Doctors, five others held in Mexican stolen babies case

6 November 2009
 
 

Doctors, five others held in Mexican stolen babies case

November 6, 2009 -- Updated 2338 GMT (0738 HKT)
Vanesa Edith Castillo Guzmán is reunited with her daughter Diana Fernanda Castillo.
Vanesa Edith Castillo Guzmán is reunited with her daughter Diana Fernanda Castillo.
STORY HIGHLIGHTS
  • Authorities: Doctors, hospital personnel would tell parents that babies had died
  • Three others accused of buying children, registering them as their own
  • One abducted baby has been reunited with mother, officials say

Mexico City, Mexico (CNN) -- Mexican authorities have arrested three doctors, a nurse and a receptionist accused of stealing newborns at a private hospital and selling them, the Mexico City attorney general's office says.

A married couple and a woman also were arrested on charges that they bought two newborn girls and registered them as their own offspring, said Luis Genaro Vasquez Rodriguez, an official with the attorney general's office.

The doctors and hospital personnel would tell parents from whom the children were stolen that their babies had died, authorities said Wednesday.

One of the abducted babies, Diana Fernanda Castillo, has been reunited with her biological mother. Authorities who found the baby and confirmed her identity through genetic tests handed her over to her mother, Vanesa Edith Castillo Guzmán, on Thursday.

Authorities said they arrested Drs. Victor Manuel Mancera Gonzalez, 74; Jorge Adalberto Guerrero Bustos, 55; and Alfredo Ortiz Rosas, 52. Nurse Maria Guadalupe Castro Morales, 58, and receptionist Leonel Rodriguez Mondragon also were arrested, the attorney general's office said in a statement posted on its Web site.

All the suspects were charged with trafficking in minors, using false documents and organized crime.

Other suspects arrested were married couple Antonio Merino Hernandez, 46, and Maria de la Luz Ruiz Padilla, 39, as well as psychologist Cinthia Nayeli Perez Ortiz, 37, officials said. In both cases, authorities said, they were sold babies born in Mexico City's Hospital Central de Oriente.

According to the Mexico City attorney general's office:

Castillo told officials that her daughter was born at 5:11 p.m. October 25, 2008. She never saw her but heard her cry. The mother repeatedly asked Ortiz Rosas to let her see her daughter, but he told her it would be later, once she recovered from the anesthesia and Caesarean section surgery she had undergone.

Later, Mancera Gonzalez told Castillo that her baby had been taken to the "Moctezuma" Infants Hospital. The next day, Ortiz told her, "Your daughter died. There was nothing that could be done for her. She was born with insufficient respiratory ability. I tried to save her, but she died." He also told her the body had been cremated.

Castillo asked the doctor for the baby's ashes or at least a death certificate October 27, and he replied: "I already told you. She died. I took her to be incinerated. There's nothing more to talk about or do. The documents are on the way."

She later received an e-mail from the clinic owner's son in which he told her that her daughter was alive. "Dr. Ortiz placed her with a family and, of course, received a lot of dough," the e-mail said.

The man who sent the e-mail and other witnesses were interviewed, and all said the baby was sold to a couple who lived in the San Vicente municipality in Mexico state.

That's how investigators arrested Ruiz Padilla and Merino Hernandez, who said they adopted the girl. Authorities believed that she was the Castillo's baby, but genetic tests proved that she wasn't.

The couple said the then-7-month-old girl was given to them in April, and she was the daughter of a woman who lived in the Tlalnepantla municipality in the state of Mexico.
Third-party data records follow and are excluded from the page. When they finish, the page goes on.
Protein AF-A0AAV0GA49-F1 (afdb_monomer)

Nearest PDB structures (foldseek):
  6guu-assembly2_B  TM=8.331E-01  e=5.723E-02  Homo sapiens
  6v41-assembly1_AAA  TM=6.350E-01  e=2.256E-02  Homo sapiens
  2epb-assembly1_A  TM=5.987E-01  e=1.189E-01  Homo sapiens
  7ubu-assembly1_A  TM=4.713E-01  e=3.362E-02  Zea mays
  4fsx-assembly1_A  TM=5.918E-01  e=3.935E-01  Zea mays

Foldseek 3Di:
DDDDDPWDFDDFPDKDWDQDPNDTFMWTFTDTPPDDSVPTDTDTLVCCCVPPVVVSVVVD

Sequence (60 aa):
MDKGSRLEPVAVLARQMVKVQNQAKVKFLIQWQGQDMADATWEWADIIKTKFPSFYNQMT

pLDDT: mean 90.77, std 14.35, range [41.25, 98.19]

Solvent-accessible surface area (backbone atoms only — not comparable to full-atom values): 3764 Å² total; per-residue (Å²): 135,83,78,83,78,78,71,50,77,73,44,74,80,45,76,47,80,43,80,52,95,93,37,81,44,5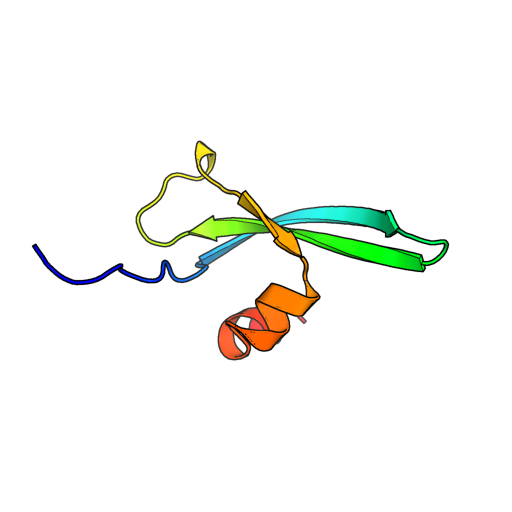2,32,30,30,32,24,37,58,98,52,54,73,89,72,38,44,81,41,49,46,67,59,43,42,72,75,38,46,76,62,47,66,73,76,113

Structure (mmCIF, N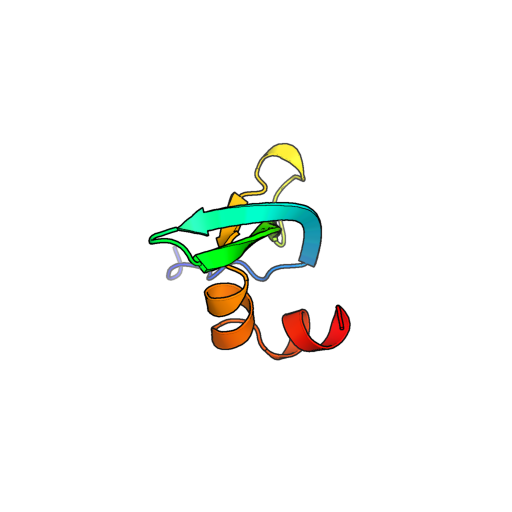/CA/C/O backbone):
data_AF-A0AAV0GA49-F1
#
_entry.id   AF-A0AAV0GA49-F1
#
loop_
_atom_site.group_PDB
_atom_site.id
_atom_site.type_symbol
_atom_site.label_atom_id
_atom_site.label_alt_id
_atom_site.label_comp_id
_atom_site.label_asym_id
_atom_site.label_entity_id
_atom_site.label_seq_id
_atom_site.pdbx_PDB_ins_code
_atom_site.Cartn_x
_atom_site.Cartn_y
_atom_site.Cartn_z
_atom_site.occupancy
_atom_site.B_iso_or_equiv
_atom_site.auth_seq_id
_atom_site.auth_comp_id
_atom_site.auth_asym_id
_atom_site.auth_atom_id
_atom_site.pdbx_PDB_model_num
ATOM 1 N N . MET A 1 1 ? -8.293 28.059 8.693 1.00 41.25 1 MET A N 1
ATOM 2 C CA . MET A 1 1 ? -8.593 26.758 8.062 1.00 41.25 1 MET A CA 1
ATOM 3 C C . MET A 1 1 ? -7.279 26.015 8.010 1.00 41.25 1 MET A C 1
ATOM 5 O O . MET A 1 1 ? -6.370 26.451 7.313 1.00 41.25 1 MET A O 1
ATOM 9 N N . ASP A 1 2 ? -7.126 25.060 8.918 1.00 45.03 2 ASP A N 1
ATOM 10 C CA . ASP A 1 2 ? -5.831 24.543 9.340 1.00 45.03 2 ASP A CA 1
ATOM 11 C C . ASP A 1 2 ? -5.099 23.706 8.285 1.00 45.03 2 ASP A C 1
ATOM 13 O O . ASP A 1 2 ? -5.680 23.093 7.394 1.00 45.03 2 ASP A O 1
ATOM 17 N N . LYS A 1 3 ? -3.772 23.771 8.415 1.00 44.81 3 LYS A N 1
ATOM 18 C CA . LYS A 1 3 ? -2.698 23.231 7.578 1.00 44.81 3 LYS A CA 1
ATOM 19 C C . LYS A 1 3 ? -2.923 21.776 7.142 1.00 44.81 3 LYS A C 1
ATOM 21 O O . LYS A 1 3 ? -3.060 20.909 7.995 1.00 44.81 3 LYS A O 1
ATOM 26 N N . GLY A 1 4 ? -2.832 21.542 5.826 1.00 47.56 4 GLY A N 1
ATOM 27 C CA . GLY A 1 4 ? -2.695 20.251 5.131 1.00 47.56 4 GLY A CA 1
ATOM 28 C C . GLY A 1 4 ? -2.683 19.005 6.016 1.00 47.56 4 GLY A C 1
ATOM 29 O O . GLY A 1 4 ? -1.617 18.514 6.384 1.00 47.56 4 GLY A O 1
ATOM 30 N N . SER A 1 5 ? -3.869 18.495 6.342 1.00 55.97 5 SER A N 1
ATOM 31 C CA . SER A 1 5 ? -4.034 17.238 7.065 1.00 55.97 5 SER A CA 1
ATOM 32 C C . SER A 1 5 ? -3.448 16.111 6.219 1.00 55.97 5 SER A C 1
ATOM 34 O O . SER A 1 5 ? -3.981 15.759 5.167 1.00 55.97 5 SER A O 1
ATOM 36 N N . ARG A 1 6 ? -2.296 15.583 6.635 1.00 72.25 6 ARG A N 1
ATOM 37 C CA . ARG A 1 6 ? -1.682 14.417 6.002 1.00 72.25 6 ARG A CA 1
ATOM 38 C C . ARG A 1 6 ? -2.583 13.228 6.329 1.00 72.25 6 ARG A C 1
ATOM 40 O O . ARG A 1 6 ? -2.662 12.838 7.485 1.00 72.25 6 ARG A O 1
ATOM 47 N N . LEU A 1 7 ? -3.327 12.742 5.339 1.00 90.56 7 LEU A N 1
ATOM 48 C CA . LEU A 1 7 ? -4.242 11.620 5.529 1.00 90.56 7 LEU A CA 1
ATOM 49 C C . LEU A 1 7 ? -3.461 10.387 6.000 1.00 90.56 7 LEU A C 1
ATOM 51 O O . LEU A 1 7 ? -2.404 10.074 5.446 1.00 90.56 7 LEU A O 1
ATOM 55 N N . GLU A 1 8 ? -3.989 9.702 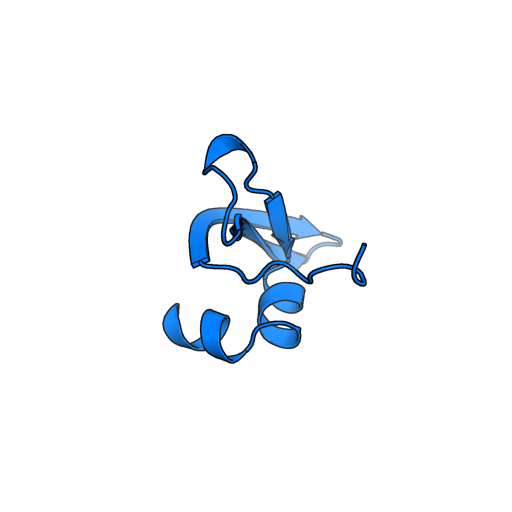7.011 1.00 95.06 8 GLU A N 1
ATOM 56 C CA . GLU A 1 8 ? -3.422 8.454 7.519 1.00 95.06 8 GLU A CA 1
ATOM 57 C C . GLU A 1 8 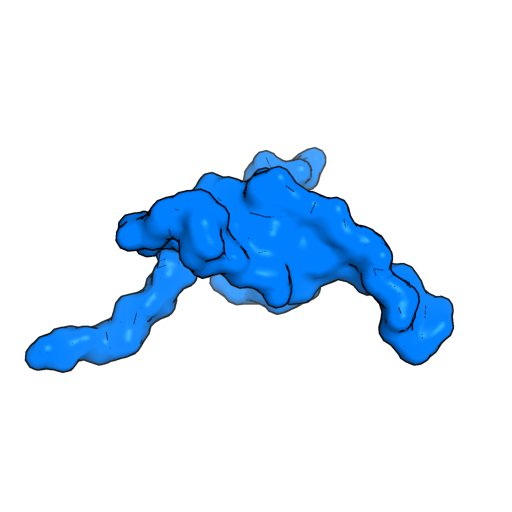? -4.013 7.263 6.755 1.00 95.06 8 GLU A C 1
ATOM 59 O O . GLU A 1 8 ? -5.213 7.253 6.462 1.00 95.06 8 GLU A O 1
ATOM 64 N N . PRO A 1 9 ? -3.212 6.254 6.395 1.00 96.75 9 PRO A N 1
ATOM 65 C CA . PRO A 1 9 ? -3.719 5.078 5.712 1.00 96.75 9 PRO A CA 1
ATOM 66 C C . PRO A 1 9 ? -4.413 4.137 6.706 1.00 96.75 9 PRO A C 1
ATOM 68 O O . PRO A 1 9 ? -3.928 3.924 7.817 1.00 96.75 9 PRO A O 1
ATOM 71 N N . VAL A 1 10 ? -5.541 3.548 6.302 1.00 96.69 10 VAL A N 1
ATOM 72 C CA . VAL A 1 10 ? -6.338 2.661 7.175 1.00 96.69 10 VAL A CA 1
ATOM 73 C C . VAL A 1 10 ? -6.432 1.230 6.663 1.00 96.69 10 VAL A C 1
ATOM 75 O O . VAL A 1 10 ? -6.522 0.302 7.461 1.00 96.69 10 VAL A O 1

They said they never met the biological mother, and their friend gave them signed documents legally turning the girl over to them.

The couple needed help registering the girl as their daughter, and that's how they met Mancera Gonzalez , who charged them 12,000 pesos (about $900).

The continuing investigation led officials to Perez Ortiz, who bought a baby girl for 15,000 pesos ($1,120) in November 2008 and registered the child as her daughter with documents provided to her.

Perez Ortiz told investigators that she first got in touch with another doctor five years ago, telling him she could not have children. The doctor, who is a fugitive, told her he could get her a baby from pregnant women who in many cases would abandon them or wished they would die.

The doctor told her he would persuade the mothers to keep the babies until 6½ months of pregnancy so he could remove them and inject them with a medication to mature their lungs and hearts. Then he would find couples or women who could not have children.

He told the psychologist she would have to pay 10,000 pesos ($750) up front and the remaining 5,000 pesos ($375) when he gave her the baby.

The woman did as told, but the doctor did not come through until late September or early October 2008, when he contacted her to ask whether she was still interested.

A while later, he told her to meet him at the "Puebla" metro station, where he gave her the baby girl. He also gave her a birth certificate showing that the girl had been born at Hospital Central de Oriente.

Genetic tests proved that this was Castillo's daughter.